US Supply Issues Move to Forefront
U.S. crude inventories rose unexpectedly by 5.7 million barrels in the week to June 5 to 538.1 million barrels – a record – as imports were boosted by the arrival of supplies bought by refiners when Saudi Arabia flooded the market with cheap oil in March and April, Energy Information Administration (EIA) data showed.
The EIA report also showed gasoline stockpiles grew more than expected to 258.7 million barrels. Distillate stockpiles, which include diesel and heating oil, rose by 1.6 million barrels, although the increase was smaller than in previous weeks.

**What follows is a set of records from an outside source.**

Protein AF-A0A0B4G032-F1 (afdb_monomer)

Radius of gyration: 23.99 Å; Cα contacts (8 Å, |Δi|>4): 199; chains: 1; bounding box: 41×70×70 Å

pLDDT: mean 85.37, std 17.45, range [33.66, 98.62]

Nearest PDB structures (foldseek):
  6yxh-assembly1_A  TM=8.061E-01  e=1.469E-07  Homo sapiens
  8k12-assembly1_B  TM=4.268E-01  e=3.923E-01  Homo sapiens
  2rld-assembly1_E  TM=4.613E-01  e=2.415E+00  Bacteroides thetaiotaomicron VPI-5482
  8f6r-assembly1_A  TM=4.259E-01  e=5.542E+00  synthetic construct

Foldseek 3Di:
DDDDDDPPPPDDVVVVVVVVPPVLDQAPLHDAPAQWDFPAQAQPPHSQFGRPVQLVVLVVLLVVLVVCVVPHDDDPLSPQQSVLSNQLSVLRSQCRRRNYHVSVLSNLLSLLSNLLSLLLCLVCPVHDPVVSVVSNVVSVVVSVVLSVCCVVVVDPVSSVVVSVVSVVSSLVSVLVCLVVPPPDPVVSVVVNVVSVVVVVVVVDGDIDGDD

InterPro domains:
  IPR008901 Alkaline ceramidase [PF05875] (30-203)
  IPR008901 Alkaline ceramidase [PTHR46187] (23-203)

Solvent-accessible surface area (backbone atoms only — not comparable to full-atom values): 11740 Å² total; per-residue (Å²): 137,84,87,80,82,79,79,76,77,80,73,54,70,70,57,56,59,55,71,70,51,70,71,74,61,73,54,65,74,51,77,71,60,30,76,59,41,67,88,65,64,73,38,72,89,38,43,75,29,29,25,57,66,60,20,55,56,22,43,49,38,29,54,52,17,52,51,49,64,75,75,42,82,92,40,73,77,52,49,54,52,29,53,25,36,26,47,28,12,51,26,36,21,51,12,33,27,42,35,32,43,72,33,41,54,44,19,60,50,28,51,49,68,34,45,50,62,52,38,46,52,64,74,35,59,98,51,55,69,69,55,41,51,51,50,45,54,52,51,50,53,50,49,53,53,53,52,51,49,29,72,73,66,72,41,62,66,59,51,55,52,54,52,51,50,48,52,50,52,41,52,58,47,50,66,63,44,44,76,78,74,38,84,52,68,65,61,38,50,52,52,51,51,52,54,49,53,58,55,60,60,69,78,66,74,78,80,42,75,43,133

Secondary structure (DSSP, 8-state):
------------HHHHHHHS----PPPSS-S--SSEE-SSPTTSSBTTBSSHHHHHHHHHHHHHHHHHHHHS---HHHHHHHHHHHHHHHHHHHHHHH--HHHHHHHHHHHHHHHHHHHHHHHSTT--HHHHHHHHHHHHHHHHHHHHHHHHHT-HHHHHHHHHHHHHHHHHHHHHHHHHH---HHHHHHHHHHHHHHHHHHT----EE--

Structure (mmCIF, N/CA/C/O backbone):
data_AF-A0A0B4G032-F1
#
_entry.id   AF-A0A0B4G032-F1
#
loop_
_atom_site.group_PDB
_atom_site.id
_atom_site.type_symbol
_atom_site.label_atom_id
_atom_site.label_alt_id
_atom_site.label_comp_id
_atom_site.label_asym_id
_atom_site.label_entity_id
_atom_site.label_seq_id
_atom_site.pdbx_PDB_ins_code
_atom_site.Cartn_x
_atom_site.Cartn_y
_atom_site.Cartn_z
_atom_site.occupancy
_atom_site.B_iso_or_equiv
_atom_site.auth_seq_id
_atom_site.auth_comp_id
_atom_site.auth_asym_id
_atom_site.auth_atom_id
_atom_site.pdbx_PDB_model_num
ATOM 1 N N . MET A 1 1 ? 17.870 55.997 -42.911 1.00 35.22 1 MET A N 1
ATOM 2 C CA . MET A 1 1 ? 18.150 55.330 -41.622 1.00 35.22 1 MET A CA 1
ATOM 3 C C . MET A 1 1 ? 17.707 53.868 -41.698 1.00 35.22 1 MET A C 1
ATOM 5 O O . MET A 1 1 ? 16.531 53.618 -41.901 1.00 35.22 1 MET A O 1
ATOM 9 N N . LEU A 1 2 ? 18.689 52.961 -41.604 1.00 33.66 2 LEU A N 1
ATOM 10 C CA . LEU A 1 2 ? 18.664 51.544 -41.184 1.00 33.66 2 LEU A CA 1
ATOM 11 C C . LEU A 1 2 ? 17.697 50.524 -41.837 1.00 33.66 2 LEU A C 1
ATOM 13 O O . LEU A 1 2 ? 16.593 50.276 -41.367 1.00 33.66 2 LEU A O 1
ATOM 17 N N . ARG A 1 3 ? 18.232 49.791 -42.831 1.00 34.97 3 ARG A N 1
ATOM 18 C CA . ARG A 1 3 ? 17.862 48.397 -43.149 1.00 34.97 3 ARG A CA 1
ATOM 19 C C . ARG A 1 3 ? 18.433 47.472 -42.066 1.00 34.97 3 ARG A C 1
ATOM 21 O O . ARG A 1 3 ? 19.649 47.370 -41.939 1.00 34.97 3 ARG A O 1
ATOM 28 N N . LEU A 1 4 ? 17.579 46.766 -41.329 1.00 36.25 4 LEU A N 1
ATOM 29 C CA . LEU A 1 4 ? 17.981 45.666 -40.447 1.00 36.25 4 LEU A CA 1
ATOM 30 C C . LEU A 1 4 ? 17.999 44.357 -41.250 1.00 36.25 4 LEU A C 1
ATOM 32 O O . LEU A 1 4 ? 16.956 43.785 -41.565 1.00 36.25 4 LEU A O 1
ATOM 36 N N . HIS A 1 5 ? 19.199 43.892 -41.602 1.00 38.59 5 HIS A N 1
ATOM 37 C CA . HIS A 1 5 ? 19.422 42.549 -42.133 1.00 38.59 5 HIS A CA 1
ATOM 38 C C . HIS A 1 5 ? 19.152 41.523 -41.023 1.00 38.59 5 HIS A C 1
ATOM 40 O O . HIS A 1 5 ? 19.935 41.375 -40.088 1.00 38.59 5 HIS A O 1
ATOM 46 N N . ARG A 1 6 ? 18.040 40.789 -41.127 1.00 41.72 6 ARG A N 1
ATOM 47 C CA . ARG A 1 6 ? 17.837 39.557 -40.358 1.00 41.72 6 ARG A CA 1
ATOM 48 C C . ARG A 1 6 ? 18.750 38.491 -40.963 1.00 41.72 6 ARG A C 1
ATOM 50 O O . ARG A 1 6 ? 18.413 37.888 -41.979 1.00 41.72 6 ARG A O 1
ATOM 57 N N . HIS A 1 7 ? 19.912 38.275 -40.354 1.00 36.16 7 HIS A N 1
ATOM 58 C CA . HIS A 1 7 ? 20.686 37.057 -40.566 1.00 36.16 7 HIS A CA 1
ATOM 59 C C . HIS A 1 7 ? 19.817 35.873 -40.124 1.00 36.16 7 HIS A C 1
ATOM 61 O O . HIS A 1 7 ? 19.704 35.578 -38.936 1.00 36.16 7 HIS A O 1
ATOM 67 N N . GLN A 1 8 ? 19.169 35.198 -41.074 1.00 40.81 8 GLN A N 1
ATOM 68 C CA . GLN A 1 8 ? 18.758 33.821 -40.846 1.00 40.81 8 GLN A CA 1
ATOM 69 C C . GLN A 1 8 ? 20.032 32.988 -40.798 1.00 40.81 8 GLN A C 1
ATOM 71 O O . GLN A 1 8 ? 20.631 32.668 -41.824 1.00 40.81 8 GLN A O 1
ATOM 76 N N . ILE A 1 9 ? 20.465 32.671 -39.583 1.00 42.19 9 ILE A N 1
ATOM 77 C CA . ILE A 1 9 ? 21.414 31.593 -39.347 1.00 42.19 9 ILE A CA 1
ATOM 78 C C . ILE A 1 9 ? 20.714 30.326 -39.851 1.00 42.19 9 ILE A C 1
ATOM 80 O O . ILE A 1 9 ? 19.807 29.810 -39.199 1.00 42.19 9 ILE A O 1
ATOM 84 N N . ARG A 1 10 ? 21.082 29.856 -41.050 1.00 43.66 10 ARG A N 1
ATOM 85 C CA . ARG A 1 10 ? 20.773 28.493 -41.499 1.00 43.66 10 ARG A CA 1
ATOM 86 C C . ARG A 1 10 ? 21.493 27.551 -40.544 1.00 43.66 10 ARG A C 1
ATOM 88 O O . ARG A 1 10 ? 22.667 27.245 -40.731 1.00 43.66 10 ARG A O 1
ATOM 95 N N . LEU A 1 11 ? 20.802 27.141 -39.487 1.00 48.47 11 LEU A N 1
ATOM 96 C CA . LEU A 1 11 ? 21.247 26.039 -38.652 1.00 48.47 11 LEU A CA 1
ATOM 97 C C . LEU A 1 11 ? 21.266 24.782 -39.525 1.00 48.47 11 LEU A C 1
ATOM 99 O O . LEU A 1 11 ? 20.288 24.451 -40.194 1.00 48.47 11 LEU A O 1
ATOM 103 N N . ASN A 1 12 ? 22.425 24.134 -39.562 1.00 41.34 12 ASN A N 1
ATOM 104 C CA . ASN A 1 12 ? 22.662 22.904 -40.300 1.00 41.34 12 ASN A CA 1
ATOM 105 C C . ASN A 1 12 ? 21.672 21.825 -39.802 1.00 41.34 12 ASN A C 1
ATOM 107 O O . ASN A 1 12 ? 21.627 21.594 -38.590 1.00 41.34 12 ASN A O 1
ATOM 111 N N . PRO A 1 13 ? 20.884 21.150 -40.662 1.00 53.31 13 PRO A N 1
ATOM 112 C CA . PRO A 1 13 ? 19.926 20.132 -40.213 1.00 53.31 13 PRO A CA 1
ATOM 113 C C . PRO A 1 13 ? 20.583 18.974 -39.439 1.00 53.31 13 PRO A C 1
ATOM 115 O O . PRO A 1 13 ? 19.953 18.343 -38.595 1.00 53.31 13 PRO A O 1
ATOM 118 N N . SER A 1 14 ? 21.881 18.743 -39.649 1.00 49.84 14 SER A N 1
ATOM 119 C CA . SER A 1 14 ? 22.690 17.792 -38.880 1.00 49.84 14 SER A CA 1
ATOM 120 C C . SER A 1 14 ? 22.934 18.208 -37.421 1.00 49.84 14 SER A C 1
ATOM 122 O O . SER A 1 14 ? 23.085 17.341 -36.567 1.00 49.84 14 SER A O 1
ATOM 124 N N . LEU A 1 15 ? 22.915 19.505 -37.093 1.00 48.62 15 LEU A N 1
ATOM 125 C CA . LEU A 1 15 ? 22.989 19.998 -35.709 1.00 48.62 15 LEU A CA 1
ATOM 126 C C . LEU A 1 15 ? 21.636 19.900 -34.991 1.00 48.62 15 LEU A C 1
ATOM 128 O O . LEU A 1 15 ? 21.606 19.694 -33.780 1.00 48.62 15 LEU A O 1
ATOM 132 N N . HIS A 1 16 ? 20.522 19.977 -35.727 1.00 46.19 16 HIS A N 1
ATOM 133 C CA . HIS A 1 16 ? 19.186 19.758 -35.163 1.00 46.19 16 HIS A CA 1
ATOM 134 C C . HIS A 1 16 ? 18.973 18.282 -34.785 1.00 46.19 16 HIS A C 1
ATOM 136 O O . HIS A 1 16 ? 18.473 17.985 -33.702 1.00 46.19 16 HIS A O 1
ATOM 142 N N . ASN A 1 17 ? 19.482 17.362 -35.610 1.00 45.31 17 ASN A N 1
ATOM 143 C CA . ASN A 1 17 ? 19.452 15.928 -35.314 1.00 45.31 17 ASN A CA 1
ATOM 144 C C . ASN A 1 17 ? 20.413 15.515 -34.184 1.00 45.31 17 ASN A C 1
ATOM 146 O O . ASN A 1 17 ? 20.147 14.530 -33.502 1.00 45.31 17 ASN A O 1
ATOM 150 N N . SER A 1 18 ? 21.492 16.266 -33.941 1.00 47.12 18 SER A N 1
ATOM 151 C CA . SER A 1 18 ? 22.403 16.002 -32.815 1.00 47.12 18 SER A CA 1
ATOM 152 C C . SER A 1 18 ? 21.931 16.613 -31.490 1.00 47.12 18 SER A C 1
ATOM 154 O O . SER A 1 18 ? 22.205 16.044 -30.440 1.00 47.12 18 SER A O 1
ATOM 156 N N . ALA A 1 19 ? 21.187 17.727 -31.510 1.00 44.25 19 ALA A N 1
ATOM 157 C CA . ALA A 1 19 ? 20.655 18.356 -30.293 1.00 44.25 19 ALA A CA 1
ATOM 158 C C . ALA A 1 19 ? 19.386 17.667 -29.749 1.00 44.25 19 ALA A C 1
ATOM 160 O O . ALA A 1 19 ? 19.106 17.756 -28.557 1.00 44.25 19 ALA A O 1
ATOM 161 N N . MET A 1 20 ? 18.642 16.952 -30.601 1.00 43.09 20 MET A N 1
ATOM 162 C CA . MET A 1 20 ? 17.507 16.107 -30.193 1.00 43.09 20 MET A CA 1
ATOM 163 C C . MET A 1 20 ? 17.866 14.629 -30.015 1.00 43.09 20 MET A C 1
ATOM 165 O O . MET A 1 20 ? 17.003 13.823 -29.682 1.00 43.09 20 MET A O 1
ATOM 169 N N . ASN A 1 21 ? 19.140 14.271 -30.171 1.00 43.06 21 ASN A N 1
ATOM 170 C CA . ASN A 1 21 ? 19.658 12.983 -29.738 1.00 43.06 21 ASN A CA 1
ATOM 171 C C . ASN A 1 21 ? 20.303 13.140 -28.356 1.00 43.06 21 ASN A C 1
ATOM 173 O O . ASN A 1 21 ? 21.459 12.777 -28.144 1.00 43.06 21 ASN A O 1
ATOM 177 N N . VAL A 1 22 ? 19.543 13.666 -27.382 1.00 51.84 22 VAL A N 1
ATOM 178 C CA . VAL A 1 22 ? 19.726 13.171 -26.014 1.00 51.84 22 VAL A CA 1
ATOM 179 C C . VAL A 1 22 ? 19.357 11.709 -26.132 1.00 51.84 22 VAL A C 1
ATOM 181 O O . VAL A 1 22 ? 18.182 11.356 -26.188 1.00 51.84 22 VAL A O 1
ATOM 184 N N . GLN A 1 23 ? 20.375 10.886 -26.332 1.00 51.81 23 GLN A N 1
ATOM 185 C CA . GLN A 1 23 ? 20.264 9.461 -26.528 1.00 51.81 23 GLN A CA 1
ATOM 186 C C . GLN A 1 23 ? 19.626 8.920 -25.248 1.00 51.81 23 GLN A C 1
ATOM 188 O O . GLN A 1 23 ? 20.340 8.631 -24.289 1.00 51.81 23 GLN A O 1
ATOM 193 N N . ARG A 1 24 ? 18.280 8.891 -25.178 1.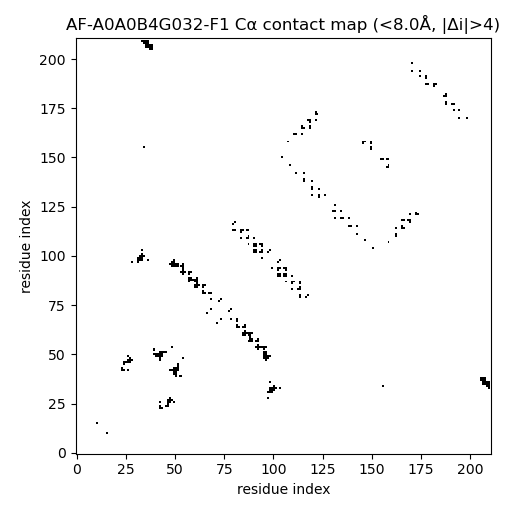00 63.09 24 ARG A N 1
ATOM 194 C CA . ARG A 1 24 ? 17.539 8.311 -24.053 1.00 63.09 24 ARG A CA 1
ATOM 195 C C . ARG A 1 24 ? 18.091 6.910 -23.940 1.00 63.09 24 ARG A C 1
ATOM 197 O O . ARG A 1 24 ? 17.910 6.086 -24.840 1.00 63.09 24 ARG A O 1
ATOM 204 N N . ALA A 1 25 ? 18.892 6.702 -22.903 1.00 70.06 25 ALA A N 1
ATOM 205 C CA . ALA A 1 25 ? 19.606 5.461 -22.728 1.00 70.06 25 ALA A CA 1
ATOM 206 C C . ALA A 1 25 ? 18.577 4.333 -22.786 1.00 70.06 25 ALA A C 1
ATOM 208 O O . ALA A 1 25 ? 17.523 4.421 -22.157 1.00 70.06 25 ALA A O 1
ATOM 209 N N . LYS A 1 26 ? 18.860 3.302 -23.589 1.00 87.31 26 LYS A N 1
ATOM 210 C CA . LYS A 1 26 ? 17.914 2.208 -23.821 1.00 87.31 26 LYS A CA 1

Federal Reserve Paints Bearish Picture
Concerns over future demand rose to the forefront late Wednesday after the U.S. Federal Reserve said U.S. unemployment was set to reach 9.3% at the end of 2020 and said it would take years to fall back, while interest rates were expected to stay near zero at least through next year.
Weekly Technical Analysis
Weekly August WTI Crude Oil
Trend Analysis
The main trend is down according to the weekly swing chart, however, momentum is trending higher. A trade through $54.71 will change the main trend to up. A move through $20.28 will signal a resumption of the downtrend.
The main range is $62.21 to $20.28. Its retracement zone at $41.25 to $46.19 is the primary upside target and resistance zone. This zone is controlling the longer-term direction of the market.
The intermediate-range is $54.71 to $20.28. Its retracement zone at $37.50 to $41.56 is also a resistance zone. This area appears to have stopped the rally this week at $40.69.
The new short-term range is $20.28 to $40.69. Its retracement zone at $30.49 to $28.08 is the primary downside target.
Weekly Technical Forecast
Based on this week’s price action, the direction of the August WTI crude oil market the week-ending June 19 is likely to be determined by trader reaction to the intermediate 50% level at $37.50.
Bearish Scenario
A sustained move under $37.50 will indicate the presence of sellers. If this creates enough downside pressure then look for a break into the uptrending Gann angle at $36.28.
The angle at $36.28 is a potential trigger point for an acceleration to the downside with the next target the short-term retracement zone at $30.49 to $28.08.
Bullish Scenario
A sustained move over $37.50 will signal the presence of buyers. This could create the upside momentum needed to challenge a series of potential resistance levels at $39.21, $40.69 and $41.25.
Taking out $41.25 will indicate the buying is getting stronger with $46.19 a major upside target.
Weekly Technical Outlook
After posting a seven-week rally, the August WTI crude oil futures contract is posting a potentially bearish closing price reversal top the week-ending June 12. In plain language, a prolonged move up in terms of price and time, followed by a higher-high and a lower-close.
If confirmed next week, this could lead to the start of a 2 to 3-week correction with $30.49 the minimum downside target. This chart pattern may be necessary to alleviate some of the upside pressure and to create a better buying opportunity for longer-term traders.
Weekly Fundamental Outlook
This week’s price action suggests that the OPEC+ deal to extend the production cuts for two months is being treated as a “Buy the Rumor, Sell the Fact” event. Furthermore, as the events unfolded this week regarding the Fed’s gloomy outlook, the EIA’s bearish numbers, a resurgence in COVID-19 cases and a plunge in the stock market, the deal now looks like dust in the wind.
Looking forward, the rise in coronavirus cases and a possible second wave of infections is going to be the main price driver over the near-term.
The industry has a major supply-demand imbalance problem and as coronavirus cases rise, demand destruction worries will likely be the biggest influence on prices.
In Houston, Lina Hidalgo, a senior official for the county that includes the city at the heart of the U.S. oil industry, said “we may be approaching the precipice of a disaster”.